Assignment >> Whenever a line of the material contains the string "backbone", it should be copied.

= = = =

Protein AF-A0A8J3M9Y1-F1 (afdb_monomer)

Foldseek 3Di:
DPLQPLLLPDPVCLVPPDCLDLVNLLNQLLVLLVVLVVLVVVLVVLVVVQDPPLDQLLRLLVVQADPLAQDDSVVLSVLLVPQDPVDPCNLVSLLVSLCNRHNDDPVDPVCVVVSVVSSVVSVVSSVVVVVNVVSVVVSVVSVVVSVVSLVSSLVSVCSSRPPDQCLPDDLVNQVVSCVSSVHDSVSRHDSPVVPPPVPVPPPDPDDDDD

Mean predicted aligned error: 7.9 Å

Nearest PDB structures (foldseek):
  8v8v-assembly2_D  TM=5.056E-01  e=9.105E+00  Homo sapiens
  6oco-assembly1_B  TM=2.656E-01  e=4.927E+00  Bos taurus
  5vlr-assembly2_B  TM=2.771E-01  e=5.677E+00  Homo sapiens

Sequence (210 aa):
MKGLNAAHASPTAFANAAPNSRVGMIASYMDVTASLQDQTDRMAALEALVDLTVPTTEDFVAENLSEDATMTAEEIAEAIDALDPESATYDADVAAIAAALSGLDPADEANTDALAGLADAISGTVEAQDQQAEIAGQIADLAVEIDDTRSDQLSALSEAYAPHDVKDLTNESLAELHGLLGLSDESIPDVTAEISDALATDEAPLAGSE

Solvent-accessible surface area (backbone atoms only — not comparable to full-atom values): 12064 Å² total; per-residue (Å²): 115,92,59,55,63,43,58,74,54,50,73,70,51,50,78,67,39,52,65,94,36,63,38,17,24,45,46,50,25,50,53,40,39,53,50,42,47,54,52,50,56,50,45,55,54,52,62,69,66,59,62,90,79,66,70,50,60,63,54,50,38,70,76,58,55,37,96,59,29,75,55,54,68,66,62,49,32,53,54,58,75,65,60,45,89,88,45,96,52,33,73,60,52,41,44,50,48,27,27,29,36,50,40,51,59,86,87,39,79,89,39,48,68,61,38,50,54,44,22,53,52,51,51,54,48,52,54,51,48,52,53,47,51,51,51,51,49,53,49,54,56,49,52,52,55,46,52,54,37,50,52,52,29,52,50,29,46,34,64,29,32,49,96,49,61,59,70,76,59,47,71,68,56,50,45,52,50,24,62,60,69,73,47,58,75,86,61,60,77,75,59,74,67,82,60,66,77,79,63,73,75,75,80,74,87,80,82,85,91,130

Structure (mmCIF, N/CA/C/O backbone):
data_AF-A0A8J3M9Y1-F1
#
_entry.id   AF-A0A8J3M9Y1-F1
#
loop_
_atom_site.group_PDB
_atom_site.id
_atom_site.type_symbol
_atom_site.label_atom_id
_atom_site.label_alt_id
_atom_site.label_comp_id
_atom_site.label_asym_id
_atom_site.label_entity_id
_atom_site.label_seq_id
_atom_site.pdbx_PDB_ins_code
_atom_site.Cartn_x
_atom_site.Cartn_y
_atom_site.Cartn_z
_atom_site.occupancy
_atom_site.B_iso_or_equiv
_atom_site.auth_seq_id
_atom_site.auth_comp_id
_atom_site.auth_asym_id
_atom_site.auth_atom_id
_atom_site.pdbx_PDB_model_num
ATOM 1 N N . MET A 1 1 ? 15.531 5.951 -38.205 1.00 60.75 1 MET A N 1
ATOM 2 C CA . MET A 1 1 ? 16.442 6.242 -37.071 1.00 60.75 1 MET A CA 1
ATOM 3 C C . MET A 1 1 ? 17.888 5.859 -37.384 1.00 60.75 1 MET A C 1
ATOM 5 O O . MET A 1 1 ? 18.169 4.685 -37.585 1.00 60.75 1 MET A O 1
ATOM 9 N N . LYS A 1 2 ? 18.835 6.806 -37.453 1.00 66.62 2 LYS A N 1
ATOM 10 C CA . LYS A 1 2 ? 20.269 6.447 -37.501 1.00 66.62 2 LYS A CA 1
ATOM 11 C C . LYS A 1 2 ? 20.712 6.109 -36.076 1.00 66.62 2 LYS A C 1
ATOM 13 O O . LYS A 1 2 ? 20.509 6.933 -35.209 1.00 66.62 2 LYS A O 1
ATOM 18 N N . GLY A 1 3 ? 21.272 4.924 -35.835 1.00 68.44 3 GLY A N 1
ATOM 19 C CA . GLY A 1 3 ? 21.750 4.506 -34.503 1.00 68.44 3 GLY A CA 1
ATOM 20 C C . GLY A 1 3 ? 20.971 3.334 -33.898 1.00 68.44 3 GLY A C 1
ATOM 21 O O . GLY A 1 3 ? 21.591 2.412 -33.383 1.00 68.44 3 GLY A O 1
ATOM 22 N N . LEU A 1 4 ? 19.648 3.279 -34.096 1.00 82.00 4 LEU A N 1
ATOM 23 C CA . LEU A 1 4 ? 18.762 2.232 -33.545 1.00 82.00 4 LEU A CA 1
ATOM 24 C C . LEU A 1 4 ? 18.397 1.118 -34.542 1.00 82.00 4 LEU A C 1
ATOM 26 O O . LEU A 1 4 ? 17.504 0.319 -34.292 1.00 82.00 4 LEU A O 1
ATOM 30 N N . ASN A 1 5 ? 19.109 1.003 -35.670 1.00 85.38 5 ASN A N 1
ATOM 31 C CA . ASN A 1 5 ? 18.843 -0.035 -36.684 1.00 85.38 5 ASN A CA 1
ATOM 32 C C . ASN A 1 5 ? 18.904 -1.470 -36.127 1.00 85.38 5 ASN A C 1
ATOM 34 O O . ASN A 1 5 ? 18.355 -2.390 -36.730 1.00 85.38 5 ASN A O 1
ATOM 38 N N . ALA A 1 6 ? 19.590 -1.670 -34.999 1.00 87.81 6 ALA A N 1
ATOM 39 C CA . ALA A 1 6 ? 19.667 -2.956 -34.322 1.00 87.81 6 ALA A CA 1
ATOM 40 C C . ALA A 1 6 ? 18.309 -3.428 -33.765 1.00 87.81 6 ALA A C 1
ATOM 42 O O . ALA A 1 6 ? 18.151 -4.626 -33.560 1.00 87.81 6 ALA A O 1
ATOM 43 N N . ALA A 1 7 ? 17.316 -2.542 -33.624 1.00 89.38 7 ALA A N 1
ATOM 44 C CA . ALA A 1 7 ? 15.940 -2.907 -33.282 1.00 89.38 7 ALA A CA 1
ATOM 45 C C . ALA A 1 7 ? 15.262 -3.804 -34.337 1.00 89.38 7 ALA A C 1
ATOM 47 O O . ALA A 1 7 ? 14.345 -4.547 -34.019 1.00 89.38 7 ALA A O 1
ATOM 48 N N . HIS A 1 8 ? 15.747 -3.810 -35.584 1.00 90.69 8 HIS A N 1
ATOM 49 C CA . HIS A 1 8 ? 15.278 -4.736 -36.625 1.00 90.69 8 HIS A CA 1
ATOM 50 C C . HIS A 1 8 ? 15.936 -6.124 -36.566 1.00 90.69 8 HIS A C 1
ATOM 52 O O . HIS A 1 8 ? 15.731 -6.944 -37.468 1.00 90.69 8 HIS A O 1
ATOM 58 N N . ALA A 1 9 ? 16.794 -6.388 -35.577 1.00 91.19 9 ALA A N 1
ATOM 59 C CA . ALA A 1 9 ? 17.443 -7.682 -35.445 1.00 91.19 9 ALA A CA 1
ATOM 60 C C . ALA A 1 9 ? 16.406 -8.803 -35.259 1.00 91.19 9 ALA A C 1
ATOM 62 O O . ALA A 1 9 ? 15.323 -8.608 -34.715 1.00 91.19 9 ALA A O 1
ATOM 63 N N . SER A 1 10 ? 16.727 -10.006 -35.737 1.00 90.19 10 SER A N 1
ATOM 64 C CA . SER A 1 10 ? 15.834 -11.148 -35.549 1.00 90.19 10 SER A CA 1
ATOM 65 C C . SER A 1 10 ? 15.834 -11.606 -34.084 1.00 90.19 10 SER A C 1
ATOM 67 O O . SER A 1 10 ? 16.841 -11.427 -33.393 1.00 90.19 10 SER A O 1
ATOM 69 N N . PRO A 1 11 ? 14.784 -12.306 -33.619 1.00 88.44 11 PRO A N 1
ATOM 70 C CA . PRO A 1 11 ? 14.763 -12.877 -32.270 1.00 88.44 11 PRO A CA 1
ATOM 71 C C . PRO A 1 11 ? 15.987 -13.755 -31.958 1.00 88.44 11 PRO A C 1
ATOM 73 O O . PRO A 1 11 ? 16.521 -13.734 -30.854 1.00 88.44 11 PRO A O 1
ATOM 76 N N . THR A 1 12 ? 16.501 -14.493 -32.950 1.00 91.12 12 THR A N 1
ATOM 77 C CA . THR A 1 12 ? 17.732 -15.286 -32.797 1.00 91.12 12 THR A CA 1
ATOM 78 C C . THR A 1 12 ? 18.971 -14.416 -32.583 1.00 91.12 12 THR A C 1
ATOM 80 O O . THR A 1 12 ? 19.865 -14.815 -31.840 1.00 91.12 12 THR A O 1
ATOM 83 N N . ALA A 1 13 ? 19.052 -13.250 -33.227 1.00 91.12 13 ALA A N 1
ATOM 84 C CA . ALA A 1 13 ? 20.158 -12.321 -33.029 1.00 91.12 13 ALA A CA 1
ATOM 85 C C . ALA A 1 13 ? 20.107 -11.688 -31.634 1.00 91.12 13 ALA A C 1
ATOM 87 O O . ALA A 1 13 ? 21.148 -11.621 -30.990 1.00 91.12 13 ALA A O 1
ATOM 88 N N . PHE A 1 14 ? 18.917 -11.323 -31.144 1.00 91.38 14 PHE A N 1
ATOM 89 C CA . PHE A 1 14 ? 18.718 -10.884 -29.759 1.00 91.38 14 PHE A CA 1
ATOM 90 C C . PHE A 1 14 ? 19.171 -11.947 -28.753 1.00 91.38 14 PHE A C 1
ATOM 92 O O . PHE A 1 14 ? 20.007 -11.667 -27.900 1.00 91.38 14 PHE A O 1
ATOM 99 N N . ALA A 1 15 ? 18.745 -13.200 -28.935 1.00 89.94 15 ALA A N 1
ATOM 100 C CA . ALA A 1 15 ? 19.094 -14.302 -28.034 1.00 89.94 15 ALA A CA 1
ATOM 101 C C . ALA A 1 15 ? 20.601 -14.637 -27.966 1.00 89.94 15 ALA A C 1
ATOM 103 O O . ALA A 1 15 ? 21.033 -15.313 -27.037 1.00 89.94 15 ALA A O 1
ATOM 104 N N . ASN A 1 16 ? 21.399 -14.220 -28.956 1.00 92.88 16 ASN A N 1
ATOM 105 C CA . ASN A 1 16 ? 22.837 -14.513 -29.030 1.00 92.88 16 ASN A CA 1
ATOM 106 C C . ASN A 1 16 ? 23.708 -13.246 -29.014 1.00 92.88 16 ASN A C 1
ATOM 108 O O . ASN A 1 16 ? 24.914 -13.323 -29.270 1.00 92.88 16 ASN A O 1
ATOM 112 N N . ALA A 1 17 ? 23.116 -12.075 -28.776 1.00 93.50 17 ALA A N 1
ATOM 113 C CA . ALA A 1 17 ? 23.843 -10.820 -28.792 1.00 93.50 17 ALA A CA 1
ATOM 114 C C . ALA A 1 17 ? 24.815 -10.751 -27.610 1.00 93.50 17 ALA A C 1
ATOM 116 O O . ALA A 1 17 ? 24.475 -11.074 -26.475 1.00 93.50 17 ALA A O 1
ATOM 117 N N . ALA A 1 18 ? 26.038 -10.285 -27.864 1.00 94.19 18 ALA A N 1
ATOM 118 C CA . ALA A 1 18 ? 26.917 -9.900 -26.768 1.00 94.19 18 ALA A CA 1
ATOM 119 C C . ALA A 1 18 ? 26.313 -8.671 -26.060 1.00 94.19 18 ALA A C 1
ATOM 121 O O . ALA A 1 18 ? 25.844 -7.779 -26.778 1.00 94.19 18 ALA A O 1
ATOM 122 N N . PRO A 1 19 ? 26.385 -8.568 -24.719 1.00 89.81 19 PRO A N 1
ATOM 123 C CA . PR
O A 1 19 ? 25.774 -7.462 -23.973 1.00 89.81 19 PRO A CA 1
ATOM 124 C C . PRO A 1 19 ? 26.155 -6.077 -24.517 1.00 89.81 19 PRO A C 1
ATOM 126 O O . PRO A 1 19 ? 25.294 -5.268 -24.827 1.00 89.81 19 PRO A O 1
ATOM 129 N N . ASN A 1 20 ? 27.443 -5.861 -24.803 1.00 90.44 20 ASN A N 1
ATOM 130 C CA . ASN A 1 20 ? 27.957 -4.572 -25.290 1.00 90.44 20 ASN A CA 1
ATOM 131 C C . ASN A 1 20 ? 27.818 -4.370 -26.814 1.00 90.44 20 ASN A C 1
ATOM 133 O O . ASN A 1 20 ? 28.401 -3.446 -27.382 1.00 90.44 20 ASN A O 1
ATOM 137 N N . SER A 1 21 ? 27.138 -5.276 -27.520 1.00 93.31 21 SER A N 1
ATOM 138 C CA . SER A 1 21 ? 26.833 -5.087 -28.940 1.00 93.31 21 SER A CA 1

= = = =

Exercise result >>
Solvent-accessible surface area (backbone atoms only — not comparable to full-atom values): 12064 Å² total; per-residue (Å²): 115,92,59,55,63,43,58,74,54,50,73,70,51,50,78,67,39,52,65,94,36,63,38,17,24,45,46,50,25,50,53,40,39,53,50,42,47,54,52,50,56,50,45,55,54,52,62,69,66,59,62,90,79,66,70,50,60,63,54,50,38,70,76,58,55,37,96,59,29,75,55,54,68,66,62,49,32,53,54,58,75,65,60,45,89,88,45,96,52,33,73,60,52,41,44,50,48,27,27,29,36,50,40,51,59,86,87,39,79,89,39,48,68,61,38,50,54,44,22,53,52,51,51,54,48,52,54,51,48,52,53,47,51,51,51,51,49,53,49,54,56,49,52,52,55,46,52,54,37,50,52,52,29,52,50,29,46,34,64,29,32,49,96,49,61,59,70,76,59,47,71,68,56,50,45,52,50,24,62,60,69,73,47,58,75,86,61,60,77,75,59,74,67,82,60,66,77,79,63,73,75,75,80,74,87,80,82,85,91,130
Structure (mmCIF, N/CA/C/O backbone):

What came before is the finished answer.